Wednesday, August 28, 2013

A big data analytics pipeline-based workload specification (8 steps)

The pipeline described in 8 steps below is a typical use-case for current big data workloads. You can use it to calibrate process in your shop.

Step 1: Collect “user” interactions data and ingest them into the big data platform(s). User interaction logs are collected in time-order, closest to the systems that enable these interactions, such as web servers, call centers, or any other medium that allows such interaction. If the “user” is a machine, the syslog/sensor data collector aggregates these interaction events on local storage very near the individual collectors. These “logs” are then ingested in the big data platforms, in the same format as the collector, or with very little transformations, such as timestamp corrections. These logs are ordered according to when they were recorded, i.e., timestamping, with some granularity.

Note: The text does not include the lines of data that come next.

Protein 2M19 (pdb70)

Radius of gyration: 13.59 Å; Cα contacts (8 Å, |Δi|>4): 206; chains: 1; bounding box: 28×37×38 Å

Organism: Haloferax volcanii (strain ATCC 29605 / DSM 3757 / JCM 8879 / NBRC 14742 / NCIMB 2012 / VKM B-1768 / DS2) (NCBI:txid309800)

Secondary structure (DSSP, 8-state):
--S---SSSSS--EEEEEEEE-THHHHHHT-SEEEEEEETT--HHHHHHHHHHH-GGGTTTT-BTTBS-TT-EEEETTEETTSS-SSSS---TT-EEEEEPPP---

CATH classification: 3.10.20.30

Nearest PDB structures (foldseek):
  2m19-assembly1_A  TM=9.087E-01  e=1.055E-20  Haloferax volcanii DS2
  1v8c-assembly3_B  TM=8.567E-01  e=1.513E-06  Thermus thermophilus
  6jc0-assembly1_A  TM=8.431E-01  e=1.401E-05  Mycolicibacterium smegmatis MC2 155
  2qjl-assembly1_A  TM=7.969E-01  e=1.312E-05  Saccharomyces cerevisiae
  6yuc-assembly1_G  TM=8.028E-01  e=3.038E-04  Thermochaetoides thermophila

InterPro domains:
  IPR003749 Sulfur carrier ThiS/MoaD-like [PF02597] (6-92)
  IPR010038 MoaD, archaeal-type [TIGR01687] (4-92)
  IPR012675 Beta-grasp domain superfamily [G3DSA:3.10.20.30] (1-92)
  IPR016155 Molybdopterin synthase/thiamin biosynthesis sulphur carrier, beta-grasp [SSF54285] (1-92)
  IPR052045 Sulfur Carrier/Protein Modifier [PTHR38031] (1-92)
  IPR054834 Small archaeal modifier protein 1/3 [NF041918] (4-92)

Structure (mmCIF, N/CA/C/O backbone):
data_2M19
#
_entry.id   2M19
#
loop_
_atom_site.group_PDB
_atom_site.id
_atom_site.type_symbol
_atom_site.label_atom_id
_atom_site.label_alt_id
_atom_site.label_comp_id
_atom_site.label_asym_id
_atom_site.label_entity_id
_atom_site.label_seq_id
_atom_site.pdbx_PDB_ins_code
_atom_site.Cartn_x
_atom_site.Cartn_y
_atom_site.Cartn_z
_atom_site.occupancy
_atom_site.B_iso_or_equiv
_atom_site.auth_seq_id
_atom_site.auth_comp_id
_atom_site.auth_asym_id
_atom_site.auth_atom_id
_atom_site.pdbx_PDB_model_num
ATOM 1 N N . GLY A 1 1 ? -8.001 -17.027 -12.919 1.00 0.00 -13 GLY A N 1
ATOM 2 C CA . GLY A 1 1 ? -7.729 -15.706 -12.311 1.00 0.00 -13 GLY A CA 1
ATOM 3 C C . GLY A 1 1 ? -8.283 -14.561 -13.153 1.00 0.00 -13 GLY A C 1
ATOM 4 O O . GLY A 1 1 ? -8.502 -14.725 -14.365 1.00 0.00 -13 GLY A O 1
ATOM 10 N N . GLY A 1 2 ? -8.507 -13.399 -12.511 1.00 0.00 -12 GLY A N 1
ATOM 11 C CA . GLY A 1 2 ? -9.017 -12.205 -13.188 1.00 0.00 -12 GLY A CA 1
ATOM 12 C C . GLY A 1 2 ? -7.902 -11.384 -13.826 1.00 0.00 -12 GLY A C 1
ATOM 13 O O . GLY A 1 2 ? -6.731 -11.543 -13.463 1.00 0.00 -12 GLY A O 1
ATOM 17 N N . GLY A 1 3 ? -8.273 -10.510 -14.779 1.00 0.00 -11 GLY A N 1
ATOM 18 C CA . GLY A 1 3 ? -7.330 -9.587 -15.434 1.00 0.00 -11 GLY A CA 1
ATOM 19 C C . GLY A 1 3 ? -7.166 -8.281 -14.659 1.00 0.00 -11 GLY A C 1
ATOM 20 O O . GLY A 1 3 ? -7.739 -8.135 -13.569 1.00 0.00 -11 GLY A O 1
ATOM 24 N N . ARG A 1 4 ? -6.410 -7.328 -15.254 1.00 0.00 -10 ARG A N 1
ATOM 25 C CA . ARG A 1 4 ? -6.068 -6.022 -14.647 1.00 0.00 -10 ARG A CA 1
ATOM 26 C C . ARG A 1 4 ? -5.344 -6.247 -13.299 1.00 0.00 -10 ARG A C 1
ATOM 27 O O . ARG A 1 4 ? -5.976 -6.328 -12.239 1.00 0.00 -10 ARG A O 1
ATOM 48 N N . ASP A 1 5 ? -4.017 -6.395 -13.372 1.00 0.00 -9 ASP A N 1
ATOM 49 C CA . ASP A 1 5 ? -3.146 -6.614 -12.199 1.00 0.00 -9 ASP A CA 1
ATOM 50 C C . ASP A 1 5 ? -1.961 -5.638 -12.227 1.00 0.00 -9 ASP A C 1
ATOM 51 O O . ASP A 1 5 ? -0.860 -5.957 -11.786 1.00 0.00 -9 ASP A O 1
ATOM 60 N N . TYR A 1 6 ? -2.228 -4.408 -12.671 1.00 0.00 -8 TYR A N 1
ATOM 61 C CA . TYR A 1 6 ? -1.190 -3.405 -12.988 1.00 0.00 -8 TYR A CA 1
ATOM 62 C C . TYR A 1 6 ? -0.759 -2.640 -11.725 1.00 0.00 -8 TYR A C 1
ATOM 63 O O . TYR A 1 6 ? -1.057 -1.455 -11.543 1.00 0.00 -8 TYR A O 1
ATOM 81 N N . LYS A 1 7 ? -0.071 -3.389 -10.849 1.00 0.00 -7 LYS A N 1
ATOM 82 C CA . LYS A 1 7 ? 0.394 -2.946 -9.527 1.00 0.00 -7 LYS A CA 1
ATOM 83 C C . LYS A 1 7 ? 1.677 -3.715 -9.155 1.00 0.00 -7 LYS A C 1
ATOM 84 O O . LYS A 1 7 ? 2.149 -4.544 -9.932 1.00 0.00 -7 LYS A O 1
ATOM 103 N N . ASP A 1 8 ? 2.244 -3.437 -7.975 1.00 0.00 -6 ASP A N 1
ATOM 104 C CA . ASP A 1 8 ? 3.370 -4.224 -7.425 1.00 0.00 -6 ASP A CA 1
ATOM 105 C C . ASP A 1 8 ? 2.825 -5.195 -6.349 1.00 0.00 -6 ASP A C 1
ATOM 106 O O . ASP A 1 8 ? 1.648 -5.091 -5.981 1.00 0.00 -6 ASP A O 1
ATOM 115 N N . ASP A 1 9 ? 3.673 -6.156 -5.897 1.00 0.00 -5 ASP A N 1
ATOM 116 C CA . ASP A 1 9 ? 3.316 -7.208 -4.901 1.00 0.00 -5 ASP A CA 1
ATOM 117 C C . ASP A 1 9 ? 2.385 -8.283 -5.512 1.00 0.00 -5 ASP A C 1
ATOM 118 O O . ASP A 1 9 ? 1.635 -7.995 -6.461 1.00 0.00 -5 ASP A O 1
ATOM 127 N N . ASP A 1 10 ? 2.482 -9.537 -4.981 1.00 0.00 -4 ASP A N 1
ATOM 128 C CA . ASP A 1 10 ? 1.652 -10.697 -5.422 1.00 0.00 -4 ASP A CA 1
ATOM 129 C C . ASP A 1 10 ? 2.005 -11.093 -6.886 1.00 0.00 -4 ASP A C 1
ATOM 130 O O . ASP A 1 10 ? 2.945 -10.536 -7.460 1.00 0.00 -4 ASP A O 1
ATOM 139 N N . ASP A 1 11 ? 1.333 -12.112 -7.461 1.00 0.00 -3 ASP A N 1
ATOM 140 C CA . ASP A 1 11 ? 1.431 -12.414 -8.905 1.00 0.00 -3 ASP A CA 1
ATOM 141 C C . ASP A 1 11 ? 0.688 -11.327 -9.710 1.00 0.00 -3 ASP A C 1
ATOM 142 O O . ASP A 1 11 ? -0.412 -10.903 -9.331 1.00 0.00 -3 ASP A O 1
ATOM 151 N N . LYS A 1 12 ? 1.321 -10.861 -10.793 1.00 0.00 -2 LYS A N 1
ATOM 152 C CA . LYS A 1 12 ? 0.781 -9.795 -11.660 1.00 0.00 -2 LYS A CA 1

Step 2: Reorder the logs/events according to the entity of interest, with secondary ordering according to timestamps. Thus, a syslog collection is initially ordered by local timestamps, which is converted to global timestamp and then ordered (or sessionized) by machine identifier. Similarly, users' click/view streams are ordered initially by the website (httpd) logs, but have to be reordered and sessionized according to the end-user, identified by, say, a browser cookie or other user identification information.

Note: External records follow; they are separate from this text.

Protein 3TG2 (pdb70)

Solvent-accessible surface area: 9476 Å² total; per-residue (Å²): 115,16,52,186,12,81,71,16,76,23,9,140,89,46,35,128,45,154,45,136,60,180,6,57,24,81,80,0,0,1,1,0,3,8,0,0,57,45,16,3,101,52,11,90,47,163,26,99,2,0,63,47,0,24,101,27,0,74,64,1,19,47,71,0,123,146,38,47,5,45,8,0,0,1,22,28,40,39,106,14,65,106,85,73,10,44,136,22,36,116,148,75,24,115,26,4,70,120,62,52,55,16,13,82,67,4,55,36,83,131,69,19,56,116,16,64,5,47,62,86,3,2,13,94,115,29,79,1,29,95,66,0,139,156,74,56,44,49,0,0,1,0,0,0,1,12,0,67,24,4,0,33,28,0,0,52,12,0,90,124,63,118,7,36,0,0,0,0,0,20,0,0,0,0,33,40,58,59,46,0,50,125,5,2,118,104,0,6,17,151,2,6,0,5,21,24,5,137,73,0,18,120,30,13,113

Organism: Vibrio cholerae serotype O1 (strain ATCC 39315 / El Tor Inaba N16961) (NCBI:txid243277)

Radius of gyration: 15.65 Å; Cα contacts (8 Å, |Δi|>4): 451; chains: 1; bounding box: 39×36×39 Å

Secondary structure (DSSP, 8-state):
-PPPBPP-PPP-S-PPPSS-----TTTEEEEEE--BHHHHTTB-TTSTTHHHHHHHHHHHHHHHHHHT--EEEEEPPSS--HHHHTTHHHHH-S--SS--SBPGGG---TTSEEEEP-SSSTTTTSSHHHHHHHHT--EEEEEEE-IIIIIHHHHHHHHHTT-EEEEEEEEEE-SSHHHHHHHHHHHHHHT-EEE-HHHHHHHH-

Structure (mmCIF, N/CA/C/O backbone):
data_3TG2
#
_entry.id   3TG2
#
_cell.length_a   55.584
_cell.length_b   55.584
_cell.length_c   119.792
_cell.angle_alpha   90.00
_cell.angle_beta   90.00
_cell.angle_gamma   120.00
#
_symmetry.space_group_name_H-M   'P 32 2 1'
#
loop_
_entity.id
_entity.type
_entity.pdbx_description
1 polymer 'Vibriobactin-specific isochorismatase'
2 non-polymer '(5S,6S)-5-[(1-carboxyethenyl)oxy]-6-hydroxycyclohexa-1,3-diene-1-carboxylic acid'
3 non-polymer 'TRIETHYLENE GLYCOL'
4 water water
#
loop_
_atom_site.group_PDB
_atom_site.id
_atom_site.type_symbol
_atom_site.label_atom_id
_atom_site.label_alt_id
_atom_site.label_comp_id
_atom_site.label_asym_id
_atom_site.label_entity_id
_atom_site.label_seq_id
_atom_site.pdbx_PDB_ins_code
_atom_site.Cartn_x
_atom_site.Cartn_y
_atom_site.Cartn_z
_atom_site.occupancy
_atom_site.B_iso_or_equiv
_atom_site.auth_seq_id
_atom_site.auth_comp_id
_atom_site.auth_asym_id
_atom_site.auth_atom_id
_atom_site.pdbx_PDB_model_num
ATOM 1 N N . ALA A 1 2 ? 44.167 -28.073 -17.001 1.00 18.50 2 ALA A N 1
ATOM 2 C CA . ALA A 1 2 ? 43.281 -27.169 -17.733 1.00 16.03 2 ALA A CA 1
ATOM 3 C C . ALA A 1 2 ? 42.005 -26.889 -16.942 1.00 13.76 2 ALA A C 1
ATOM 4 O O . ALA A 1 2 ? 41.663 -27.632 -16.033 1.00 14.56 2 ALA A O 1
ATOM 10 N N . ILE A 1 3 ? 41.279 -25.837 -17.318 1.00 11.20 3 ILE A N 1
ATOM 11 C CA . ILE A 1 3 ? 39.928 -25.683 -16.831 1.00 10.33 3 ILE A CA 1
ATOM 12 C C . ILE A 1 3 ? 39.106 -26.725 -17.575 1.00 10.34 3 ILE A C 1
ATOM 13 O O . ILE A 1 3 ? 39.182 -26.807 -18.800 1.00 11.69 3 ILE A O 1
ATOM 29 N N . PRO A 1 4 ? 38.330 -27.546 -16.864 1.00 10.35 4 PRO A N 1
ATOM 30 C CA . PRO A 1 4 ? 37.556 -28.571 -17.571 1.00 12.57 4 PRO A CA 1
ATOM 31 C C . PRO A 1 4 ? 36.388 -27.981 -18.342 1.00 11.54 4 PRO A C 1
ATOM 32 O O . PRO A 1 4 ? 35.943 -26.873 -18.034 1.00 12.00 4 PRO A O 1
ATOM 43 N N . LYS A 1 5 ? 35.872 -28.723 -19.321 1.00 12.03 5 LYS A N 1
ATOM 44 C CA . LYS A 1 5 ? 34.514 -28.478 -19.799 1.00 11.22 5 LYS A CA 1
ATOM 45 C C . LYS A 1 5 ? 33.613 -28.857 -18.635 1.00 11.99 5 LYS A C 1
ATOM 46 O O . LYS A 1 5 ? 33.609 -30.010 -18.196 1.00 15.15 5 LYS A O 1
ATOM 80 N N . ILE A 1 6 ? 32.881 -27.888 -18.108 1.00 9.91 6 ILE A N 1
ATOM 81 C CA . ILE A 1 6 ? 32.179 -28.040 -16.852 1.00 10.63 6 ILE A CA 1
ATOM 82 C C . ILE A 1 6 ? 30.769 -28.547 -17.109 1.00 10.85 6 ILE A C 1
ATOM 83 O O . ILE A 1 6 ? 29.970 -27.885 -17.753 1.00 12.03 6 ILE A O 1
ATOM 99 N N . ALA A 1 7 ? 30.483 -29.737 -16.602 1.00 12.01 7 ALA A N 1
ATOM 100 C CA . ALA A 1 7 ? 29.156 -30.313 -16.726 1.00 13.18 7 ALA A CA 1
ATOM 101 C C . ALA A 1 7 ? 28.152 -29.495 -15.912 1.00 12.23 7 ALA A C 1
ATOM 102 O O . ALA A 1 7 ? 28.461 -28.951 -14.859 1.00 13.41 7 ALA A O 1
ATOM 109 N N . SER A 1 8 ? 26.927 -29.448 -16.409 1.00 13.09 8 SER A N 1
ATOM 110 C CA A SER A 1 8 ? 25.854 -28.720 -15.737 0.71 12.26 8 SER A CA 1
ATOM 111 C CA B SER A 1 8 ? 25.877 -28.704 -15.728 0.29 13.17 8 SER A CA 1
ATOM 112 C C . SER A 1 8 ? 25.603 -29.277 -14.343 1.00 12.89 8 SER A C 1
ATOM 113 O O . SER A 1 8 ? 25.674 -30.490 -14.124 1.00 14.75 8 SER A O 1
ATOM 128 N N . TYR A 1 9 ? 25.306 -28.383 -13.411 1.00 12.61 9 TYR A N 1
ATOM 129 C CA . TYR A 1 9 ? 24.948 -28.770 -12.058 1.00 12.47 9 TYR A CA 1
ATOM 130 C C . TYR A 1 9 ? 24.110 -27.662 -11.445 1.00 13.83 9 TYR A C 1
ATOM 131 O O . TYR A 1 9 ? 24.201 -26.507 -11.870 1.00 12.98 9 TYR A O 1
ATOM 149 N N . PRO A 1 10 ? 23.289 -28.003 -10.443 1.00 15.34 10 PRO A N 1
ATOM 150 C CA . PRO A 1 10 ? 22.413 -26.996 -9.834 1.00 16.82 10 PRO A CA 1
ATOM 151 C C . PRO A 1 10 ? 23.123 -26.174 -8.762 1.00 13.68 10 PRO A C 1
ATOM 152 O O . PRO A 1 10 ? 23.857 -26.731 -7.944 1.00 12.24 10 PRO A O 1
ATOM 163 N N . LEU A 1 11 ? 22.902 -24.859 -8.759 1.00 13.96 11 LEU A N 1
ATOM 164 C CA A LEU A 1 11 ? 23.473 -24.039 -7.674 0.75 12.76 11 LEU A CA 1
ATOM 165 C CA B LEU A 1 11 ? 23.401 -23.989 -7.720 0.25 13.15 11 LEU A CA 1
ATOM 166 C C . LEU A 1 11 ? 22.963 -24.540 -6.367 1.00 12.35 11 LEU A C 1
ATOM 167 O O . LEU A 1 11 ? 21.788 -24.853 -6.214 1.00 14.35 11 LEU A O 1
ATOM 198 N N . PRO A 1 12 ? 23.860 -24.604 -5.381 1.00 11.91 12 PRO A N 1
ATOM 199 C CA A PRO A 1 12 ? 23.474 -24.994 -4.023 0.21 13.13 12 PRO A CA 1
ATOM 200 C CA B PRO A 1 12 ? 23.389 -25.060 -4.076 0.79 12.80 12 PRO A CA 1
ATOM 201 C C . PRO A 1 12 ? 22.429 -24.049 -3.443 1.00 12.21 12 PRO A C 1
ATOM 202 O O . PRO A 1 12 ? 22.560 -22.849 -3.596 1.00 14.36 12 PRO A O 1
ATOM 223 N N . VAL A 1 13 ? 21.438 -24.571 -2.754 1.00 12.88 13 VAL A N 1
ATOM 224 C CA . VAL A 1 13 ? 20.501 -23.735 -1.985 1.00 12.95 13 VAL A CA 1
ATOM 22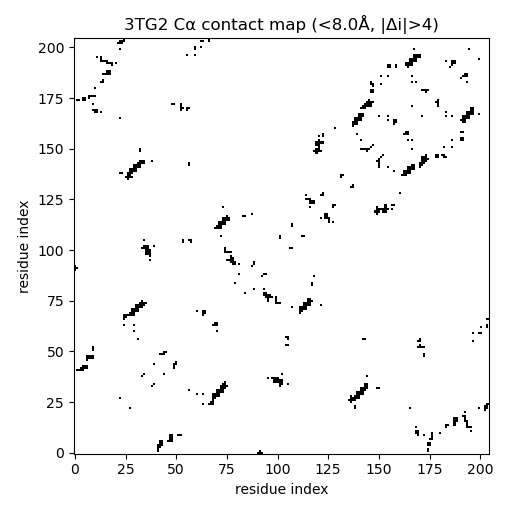5 C C . VAL A 1 13 ? 20.867 -23.768 -0.505 1.00 13.77 13 VAL A C 1
ATOM 226 O O . VAL A 1 13 ? 20.823 -22.742 0.199 1.00 15.01 13 VAL A O 1
ATOM 239 N N . SER A 1 14 ? 21.236 -24.952 -0.019 1.00 14.41 14 SER A N 1
ATOM 240 C CA A SER A 1 14 ? 21.670 -25.088 1.366 0.39 15.62 14 SER A CA 1
ATOM 241 C CA B SER A 1 14 ? 21.678 -25.106 1.366 0.61 15.25 14 SER A CA 1
ATOM 242 C C . SER A 1 14 ? 23.113 -24.626 1.494 1.00 15.52 14 SER A C 1
ATOM 243 O O . SER A 1 14 ? 23.944 -24.948 0.677 1.00 22.65 14 SER A O 1
ATOM 258 N N . LEU A 1 15 ? 23.381 -23.857 2.522 1.00 13.77 15 LEU A N 1
ATOM 259 C CA . LEU A 1 15 ? 24.696 -23.296 2.693 1.00 13.57 15 LEU A CA 1
ATOM 260 C C . LEU A 1 15 ? 25.213 -23.684 4.087 1.00 12.61 15 LEU A C 1
ATOM 261 O O . LEU A 1 15 ? 24.441 -24.001 4.986 1.00 15.28 15 LEU A O 1
ATOM 277 N N . PRO A 1 16 ? 26.526 -23.704 4.253 1.00 12.35 16 PRO A N 1
ATOM 278 C CA A PRO A 1 16 ? 27.120 -24.019 5.555 0.46 13.31 16 PRO A CA 1
ATOM 279 C CA B PRO A 1 16 ? 27.057 -24.068 5.564 0.54 12.94 16 PRO A CA 1
ATOM 280 C C . PRO A 1 16 ? 26.734 -22.997 6.605 1.00 13.67 16 PRO A C 1
ATOM 281 O O . PRO A 1 16 ? 26.495 -21.836 6.274 1.00 14.73 16 PRO A O 1
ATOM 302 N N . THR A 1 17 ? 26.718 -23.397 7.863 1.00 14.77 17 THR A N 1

Step 3: Join the “fact tables” with various other “dimension tables.” This involves parsing the event data (other than timestamp/user identification), and extracting event-specific information that forms the feature in each of the events. This is the step that incorporates the late binding feature often encountered in big data applications, since the features to be extracted may be different for different applications. For example, in a news aggregator site, this may involve distilling the URL pointing to a news item to topics in the news, or in the case of machine logs, distilling the specific machine services indicated by the log message.

Step 4: Identify events of interest that one plans to correlate with other events in the same session for each entity. In case of an ad-funded service, this target event is to identify ad-clicks; for datacenter management systems, the target events are abnormalities in the logs, such as machine failure; for Facebook-like systems, the target events are “likes”; in Twitter-like systems, the target events are re-tweets/favorites; in LinkedIn-like systems, the target events are connections being established; in various subscriber-based organizations, the target event is opening an account, signing onto notification lists, etc.

“HOWEVER, QUITE OFTEN, AN ENSEMBLE OF SIMPLE MODELS IS THE PREFERRED APPROACH.”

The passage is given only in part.